Convergence and quasi-optimality of adaptive finite element methods for harmonic forms

TL;DR

This paper proves that adaptive finite element methods reliably converge and achieve optimal rates when computing harmonic forms, regardless of the initial mesh quality, which is a significant advancement in numerical analysis for related fields.

Contribution

It establishes the convergence and quasi-optimality of AFEM for harmonic forms, even from coarse initial meshes, contrasting with prior results requiring fine initial meshes.

Findings

AFEM is contractive for harmonic forms

Achieves optimal convergence rates from any initial mesh

Contrasts with elliptic eigenvalue problem results

Abstract

Numerical computation of harmonic forms (typically called harmonic fields in three space dimensions) arises in various areas, including computer graphics and computational electromagnetics. The finite element exterior calculus framework also relies extensively on accurate computation of harmonic forms.
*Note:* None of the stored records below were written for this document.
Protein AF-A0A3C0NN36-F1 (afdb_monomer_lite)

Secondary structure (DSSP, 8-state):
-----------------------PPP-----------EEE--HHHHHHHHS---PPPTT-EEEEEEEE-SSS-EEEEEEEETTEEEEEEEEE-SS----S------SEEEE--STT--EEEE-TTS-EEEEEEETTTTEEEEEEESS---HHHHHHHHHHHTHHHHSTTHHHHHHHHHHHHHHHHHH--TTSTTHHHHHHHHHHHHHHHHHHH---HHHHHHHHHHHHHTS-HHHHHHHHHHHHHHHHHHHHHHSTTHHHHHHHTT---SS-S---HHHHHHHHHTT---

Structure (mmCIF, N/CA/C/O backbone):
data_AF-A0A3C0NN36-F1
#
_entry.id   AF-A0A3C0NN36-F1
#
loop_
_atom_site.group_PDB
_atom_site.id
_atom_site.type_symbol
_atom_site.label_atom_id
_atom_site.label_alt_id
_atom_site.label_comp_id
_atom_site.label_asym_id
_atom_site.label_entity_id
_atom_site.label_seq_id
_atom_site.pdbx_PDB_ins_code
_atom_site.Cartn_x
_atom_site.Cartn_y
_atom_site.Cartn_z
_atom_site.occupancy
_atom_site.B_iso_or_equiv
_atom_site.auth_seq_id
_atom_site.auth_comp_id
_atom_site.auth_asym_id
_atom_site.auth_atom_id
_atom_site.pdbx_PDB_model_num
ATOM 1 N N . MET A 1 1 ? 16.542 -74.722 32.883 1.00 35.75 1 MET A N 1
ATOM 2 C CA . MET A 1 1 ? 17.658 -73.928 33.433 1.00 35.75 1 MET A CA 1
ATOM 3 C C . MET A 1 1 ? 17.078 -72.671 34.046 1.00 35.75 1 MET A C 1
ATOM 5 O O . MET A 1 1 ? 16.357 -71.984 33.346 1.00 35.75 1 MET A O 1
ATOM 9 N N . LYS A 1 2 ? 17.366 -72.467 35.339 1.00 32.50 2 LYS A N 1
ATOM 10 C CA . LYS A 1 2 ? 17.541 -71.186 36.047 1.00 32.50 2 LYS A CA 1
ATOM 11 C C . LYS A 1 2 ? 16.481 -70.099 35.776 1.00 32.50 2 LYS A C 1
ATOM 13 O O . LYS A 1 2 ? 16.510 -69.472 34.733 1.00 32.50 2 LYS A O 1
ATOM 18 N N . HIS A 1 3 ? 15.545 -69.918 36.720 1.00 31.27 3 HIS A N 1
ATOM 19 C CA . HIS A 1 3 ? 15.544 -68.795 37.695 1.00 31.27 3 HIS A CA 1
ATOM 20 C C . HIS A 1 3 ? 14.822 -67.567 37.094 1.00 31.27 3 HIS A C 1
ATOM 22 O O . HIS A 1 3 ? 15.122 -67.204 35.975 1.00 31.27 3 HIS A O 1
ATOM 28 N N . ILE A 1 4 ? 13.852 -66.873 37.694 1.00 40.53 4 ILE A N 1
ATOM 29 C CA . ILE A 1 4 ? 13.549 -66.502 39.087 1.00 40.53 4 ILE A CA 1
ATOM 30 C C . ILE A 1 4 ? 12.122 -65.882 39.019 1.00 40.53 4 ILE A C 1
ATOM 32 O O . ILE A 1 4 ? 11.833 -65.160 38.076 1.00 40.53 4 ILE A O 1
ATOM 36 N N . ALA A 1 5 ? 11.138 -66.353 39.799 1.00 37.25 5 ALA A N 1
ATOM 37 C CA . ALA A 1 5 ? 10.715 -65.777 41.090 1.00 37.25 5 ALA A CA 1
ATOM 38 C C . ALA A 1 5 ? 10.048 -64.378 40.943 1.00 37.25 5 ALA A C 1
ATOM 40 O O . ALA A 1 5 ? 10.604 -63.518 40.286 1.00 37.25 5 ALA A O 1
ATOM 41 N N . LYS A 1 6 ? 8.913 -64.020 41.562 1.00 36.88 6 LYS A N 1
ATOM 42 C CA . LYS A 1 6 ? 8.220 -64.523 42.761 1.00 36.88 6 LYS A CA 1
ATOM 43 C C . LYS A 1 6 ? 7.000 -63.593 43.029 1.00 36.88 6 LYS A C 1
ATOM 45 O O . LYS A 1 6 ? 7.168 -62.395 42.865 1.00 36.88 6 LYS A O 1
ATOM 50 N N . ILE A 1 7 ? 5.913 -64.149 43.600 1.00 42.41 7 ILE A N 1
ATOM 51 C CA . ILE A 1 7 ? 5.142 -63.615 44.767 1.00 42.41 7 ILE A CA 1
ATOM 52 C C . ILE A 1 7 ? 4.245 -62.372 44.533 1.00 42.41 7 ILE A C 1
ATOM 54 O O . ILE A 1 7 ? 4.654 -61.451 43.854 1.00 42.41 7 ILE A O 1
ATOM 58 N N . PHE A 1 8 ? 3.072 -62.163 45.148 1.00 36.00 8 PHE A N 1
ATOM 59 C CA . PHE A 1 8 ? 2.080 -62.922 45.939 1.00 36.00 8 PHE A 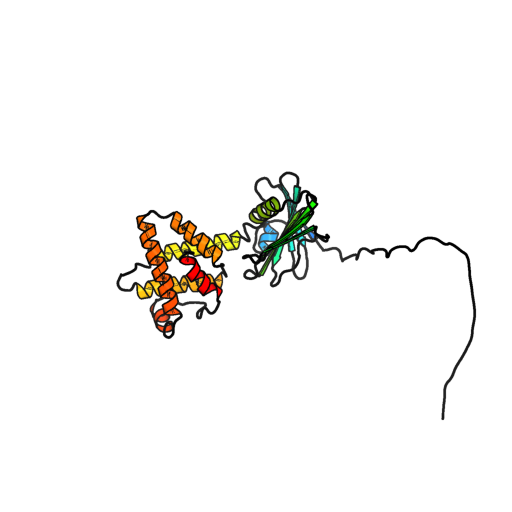CA 1
ATOM 60 C C . PHE A 1 8 ? 1.055 -61.873 46.443 1.00 36.00 8 PHE A C 1
ATOM 62 O O . PHE A 1 8 ? 1.463 -60.762 46.755 1.00 36.00 8 PHE A O 1
ATOM 69 N N . CYS A 1 9 ? -0.208 -62.286 46.612 1.00 29.52 9 CYS A N 1
ATOM 70 C CA . CYS A 1 9 ? -1.279 -61.714 47.462 1.00 29.52 9 CYS A CA 1
ATOM 71 C C . CYS A 1 9 ? -1.789 -60.270 47.247 1.00 29.52 9 CYS A C 1
ATOM 73 O O . CYS A 1 9 ? -1.018 -59.326 47.243 1.00 29.52 9 CYS A O 1
ATOM 75 N N . LEU A 1 10 ? -3.086 -60.028 46.988 1.00 30.42 10 LEU A N 1
ATOM 76 C CA . LEU A 1 10 ? -4.336 -60.278 47.757 1.00 30.42 10 LEU A CA 1
ATOM 77 C C . LEU A 1 10 ? -4.675 -59.121 48.724 1.00 30.42 10 LEU A C 1
ATOM 79 O O . LEU A 1 10 ? -3.832 -58.756 49.530 1.00 30.42 10 LEU A O 1
ATOM 83 N N . LEU A 1 11 ? -5.948 -58.680 48.662 1.00 31.83 11 LEU A N 1
ATOM 84 C CA . LEU A 1 11 ? -6.780 -57.861 49.583 1.00 31.83 11 LEU A CA 1
ATOM 85 C C . LEU A 1 11 ? -7.276 -56.551 48.933 1.00 31.83 11 LEU A C 1
ATOM 87 O O . LEU A 1 11 ? -6.484 -55.689 48.590 1.00 31.83 11 LEU A O 1
ATOM 91 N N . LEU A 1 12 ? -8.551 -56.447 48.530 1.00 31.83 12 LEU A N 1
ATOM 92 C CA . LEU A 1 12 ? -9.791 -56.303 49.326 1.00 31.83 12 LEU A CA 1
ATOM 93 C C . LEU A 1 12 ? -9.972 -54.877 49.876 1.00 31.83 12 LEU A C 1
ATOM 95 O O . LEU A 1 12 ? -9.331 -54.524 50.855 1.00 31.83 12 LEU A O 1
ATOM 99 N N . ALA A 1 13 ? -10.922 -54.123 49.312 1.00 33.84 13 ALA A N 1
ATOM 100 C CA . ALA A 1 13 ? -11.957 -53.414 50.076 1.00 33.84 13 ALA A CA 1
ATOM 101 C C . ALA A 1 13 ? -12.976 -52.769 49.125 1.00 33.84 13 ALA A C 1
ATOM 103 O O . ALA A 1 13 ? -12.700 -51.803 48.421 1.00 33.84 13 ALA A O 1
ATOM 104 N N . LEU A 1 14 ? -14.171 -53.351 49.141 1.00 31.34 14 LEU A N 1
ATOM 105 C CA . LEU A 1 14 ? -15.416 -52.806 48.630 1.00 31.34 14 LEU A CA 1
ATOM 106 C C . LEU A 1 14 ? -15.904 -51.730 49.617 1.00 31.34 14 LEU A C 1
ATOM 108 O O . LEU A 1 14 ? -16.084 -52.041 50.793 1.00 31.34 14 LEU A O 1
ATOM 112 N N . VAL A 1 15 ? -16.174 -50.508 49.154 1.00 39.72 15 VAL A N 1
ATOM 113 C CA . VAL A 1 15 ? -17.079 -49.578 49.849 1.00 39.72 15 VAL A CA 1
ATOM 114 C C . VAL A 1 15 ? -18.108 -49.085 48.836 1.00 39.72 15 VAL A C 1
ATOM 116 O O . VAL A 1 15 ? -17.800 -48.337 47.915 1.00 39.72 15 VAL A O 1
ATOM 119 N N . LEU A 1 16 ? -19.334 -49.572 49.010 1.00 35.75 16 LEU A N 1
ATOM 120 C CA . LEU A 1 16 ? -20.566 -49.033 48.443 1.00 35.75 16 LEU A CA 1
ATOM 121 C C . LEU A 1 16 ? -21.099 -47.950 49.386 1.00 35.75 16 LEU A C 1
ATOM 123 O O . LEU A 1 16 ? -21.159 -48.201 50.586 1.00 35.75 16 LEU A O 1
ATOM 127 N N . LEU A 1 17 ? -21.529 -46.814 48.827 1.00 36.34 17 LEU A N 1
ATOM 128 C CA . LEU A 1 17 ? -22.678 -45.973 49.225 1.00 36.34 17 LEU A CA 1
ATOM 129 C C . LEU A 1 17 ? -22.714 -44.790 48.233 1.00 36.34 17 LEU A C 1
ATOM 131 O O . LEU A 1 17 ? -21.846 -43.929 48.254 1.00 36.34 17 LEU A O 1
ATOM 135 N N . ALA A 1 18 ? -23.492 -44.898 47.155 1.00 37.09 18 ALA A N 1
ATOM 136 C CA . ALA A 1 18 ? -24.889 -44.456 47.043 1.00 37.09 18 ALA A CA 1
ATOM 137 C C . ALA A 1 18 ? -25.019 -42.950 46.736 1.00 37.09 18 ALA A C 1
ATOM 139 O O . ALA A 1 18 ? -24.800 -42.105 47.595 1.00 37.09 18 ALA A O 1
ATOM 140 N N . GLY A 1 19 ? -25.438 -42.644 45.503 1.00 29.39 19 GLY A N 1
ATOM 141 C CA . GLY A 1 19 ? -25.801 -41.299 45.058 1.00 29.39 19 GLY A CA 1
ATOM 142 C C . GLY A 1 19 ? -26.013 -41.230 43.545 1.00 29.39 19 GLY A C 1
ATOM 143 O O . GLY A 1 19 ? -25.110 -40.855 42.809 1.00 29.39 19 GLY A O 1
ATOM 144 N N . CYS A 1 20 ? -27.196 -41.625 43.066 1.00 34.19 20 CYS A N 1
ATOM 145 C CA . CYS A 1 20 ? -27.633 -41.353 41.696 1.00 34.19 20 CYS A CA 1
ATOM 146 C C . CYS A 1 20 ? -27.751 -39.839 41.466 1.00 34.19 20 CYS A C 1
ATOM 148 O O . CYS A 1 20 ? -28.441 -39.164 42.227 1.00 34.19 20 CYS A O 1
ATOM 150 N N . GLY A 1 21 ? -27.186 -39.327 40.371 1.00 30.84 21 GLY A N 1
ATOM 151 C CA . GLY A 1 21 ? -27.529 -37.993 39.886 1.00 30.84 21 GLY A CA 1
ATOM 152 C C . GLY A 1 21 ? -26.553 -37.415 38.868 1.00 30.84 21 GLY A C 1
ATOM 153 O O . GLY A 1 21 ? -25.523 -36.892 39.259 1.00 30.84 21 GLY A O 1
ATOM 154 N N . ARG A 1 22 ? -26.972 -37.429 37.594 1.00 29.44 22 ARG A N 1
ATOM 155 C CA . ARG A 1 22 ? -26.527 -36.576 36.471 1.00 29.44 22 ARG A CA 1
ATOM 156 C C . ARG A 1 22 ? -25.061 -36.715 36.025 1.00 29.44 22 ARG A C 1
ATOM 158 O O . ARG A 1 22 ? -24.128 -36.344 36.720 1.00 29.44 22 ARG A O 1
ATOM 165 N N . THR A 1 23 ? -24.892 -37.173 34.785 1.00 31.81 23 THR A N 1
ATOM 166 C CA . THR A 1 23 ? -23.692 -36.962 33.965 1.00 31.81 23 THR A CA 1
ATOM 167 C C . THR A 1 23 ? -23.303 -35.484 33.989 1.00 31.81 23 THR A C 1
ATOM 169 O O . THR A 1 23 ? -24.017 -34.651 33.431 1.00 31.81 23 THR A O 1
ATOM 172 N N . ALA A 1 24 ? -22.199 -35.164 34.663 1.00 32.88 24 ALA A N 1
ATOM 173 C CA . ALA A 1 24 ? -21.549 -33.870 34.548 1.00 32.88 24 ALA A CA 1
ATOM 174 C C . ALA A 1 24 ? -20.870 -33.789 33.174 1.00 32.88 24 ALA A C 1
ATOM 176 O O . ALA A 1 24 ? -20.161 -34.713 32.771 1.00 32.88 24 ALA A O 1
ATOM 177 N N . ALA A 1 25 ? -21.147 -32.705 32.452 1.00 33.16 25 ALA A N 1
ATOM 178 C CA . ALA A 1 25 ? -20.439 -32.325 31.238 1.00 33.16 25 ALA A CA 1
ATOM 179 C C . ALA A 1 25 ? -18.929 -32.186 31.526 1.00 33.16 25 ALA A C 1
ATOM 181 O O . ALA A 1 25 ? -18.571 -31.858 32.662 1.00 33.16 25 ALA A O 1
ATOM 182 N N . PRO A 1 26 ? -18.046 -32.423 30.538 1.00 36.31 26 PRO A N 1
ATOM 183 C CA . PRO A 1 26 ? -16.626 -32.157 30.712 1.00 36.31 26 PRO A CA 1
ATOM 184 C C . PRO A 1 26 ? -16.450 -30.677 31.061 1.00 36.31 26 PRO A C 1
ATOM 186 O O . PRO A 1 26 ? -16.914 -29.790 30.348 1.00 36.31 26 PRO A O 1
ATOM 189 N N . THR A 1 27 ? -15.835 -30.418 32.209 1.00 32.06 27 THR A N 1
ATOM 190 C CA . THR A 1 27 ? -15.406 -29.087 32.618 1.00 32.06 27 THR A CA 1
ATOM 191 C C . THR A 1 27 ? -14.339 -28.613 31.642 1.00 32.06 27 THR A C 1
ATOM 193 O O . THR A 1 27 ? -13.264 -29.206 31.579 1.00 32.06 27 THR A O 1
ATOM 196 N N . ASN A 1 28 ? -14.644 -27.556 30.888 1.00 43.16 28 ASN A N 1
ATOM 197 C CA . ASN A 1 28 ? -13.643 -26.750 30.201 1.00 43.16 28 ASN A CA 1
ATOM 198 C C . ASN A 1 28 ? -12.726 -26.161 31.274 1.00 43.16 28 ASN A C 1
ATOM 200 O O . ASN A 1 28 ? -13.074 -25.167 31.913 1.00 43.16 28 ASN A O 1
ATOM 204 N N . GLU A 1 29 ? -11.587 -26.802 31.521 1.00 33.44 29 GLU A N 1
ATOM 205 C CA . GLU A 1 29 ? -10.509 -26.120 32.218 1.00 33.44 29 GLU A CA 1
ATOM 206 C C . GLU A 1 29 ? -10.035 -24.986 31.303 1.00 33.44 29 GLU A C 1
ATOM 208 O O . GLU A 1 29 ? -9.708 -25.248 30.141 1.00 33.44 29 GLU A O 1
ATOM 213 N N . PRO A 1 30 ? -10.027 -23.726 31.770 1.00 42.69 30 P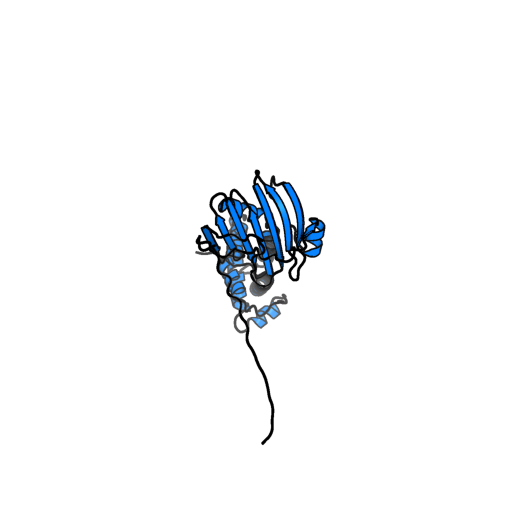RO A N 1
ATOM 214 C CA . PRO A 1 30 ? -9.359 -22.676 31.032 1.00 42.69 30 PRO A CA 1
ATOM 215 C C . PRO A 1 30 ? -7.890 -23.080 30.967 1.00 42.69 30 PRO A C 1
ATOM 217 O O . PRO A 1 30 ? -7.223 -23.180 31.997 1.00 42.69 30 PRO A O 1
ATOM 220 N N . THR A 1 31 ? -7.388 -23.353 29.766 1.00 43.16 31 THR A N 1
ATOM 221 C CA . THR A 1 31 ? -5.952 -23.429 29.522 1.00 43.16 31 THR A CA 1
ATOM 222 C C . THR A 1 31 ? -5.362 -22.107 29.985 1.00 43.16 31 THR A C 1
ATOM 224 O O . THR A 1 31 ? -5.487 -21.091 29.306 1.00 43.16 31 THR A O 1
ATOM 227 N N . THR A 1 32 ? -4.766 -22.102 31.177 1.00 44.03 32 THR A N 1
ATOM 228 C CA . THR A 1 32 ? -3.974 -20.989 31.689 1.00 44.03 32 THR A CA 1
ATOM 229 C C . THR A 1 32 ? -2.731 -20.890 30.816 1.00 44.03 32 THR A C 1
ATOM 231 O O . THR A 1 32 ? -1.690 -21.470 31.127 1.00 44.03 32 THR A O 1
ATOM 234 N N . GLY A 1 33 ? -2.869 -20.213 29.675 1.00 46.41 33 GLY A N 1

In this work we study the convergence properties of adaptive finite element methods (AFEM) for computing harmonic forms. We show that a properly defined AFEM is contractive and achieves optimal convergence rate beginning from any initial conforming mesh. This result is contrasted with related AFEM convergence results for elliptic eigenvalue problems, where the initial mesh must be sufficiently fine in order for AFEM to achieve any provable convergence rate.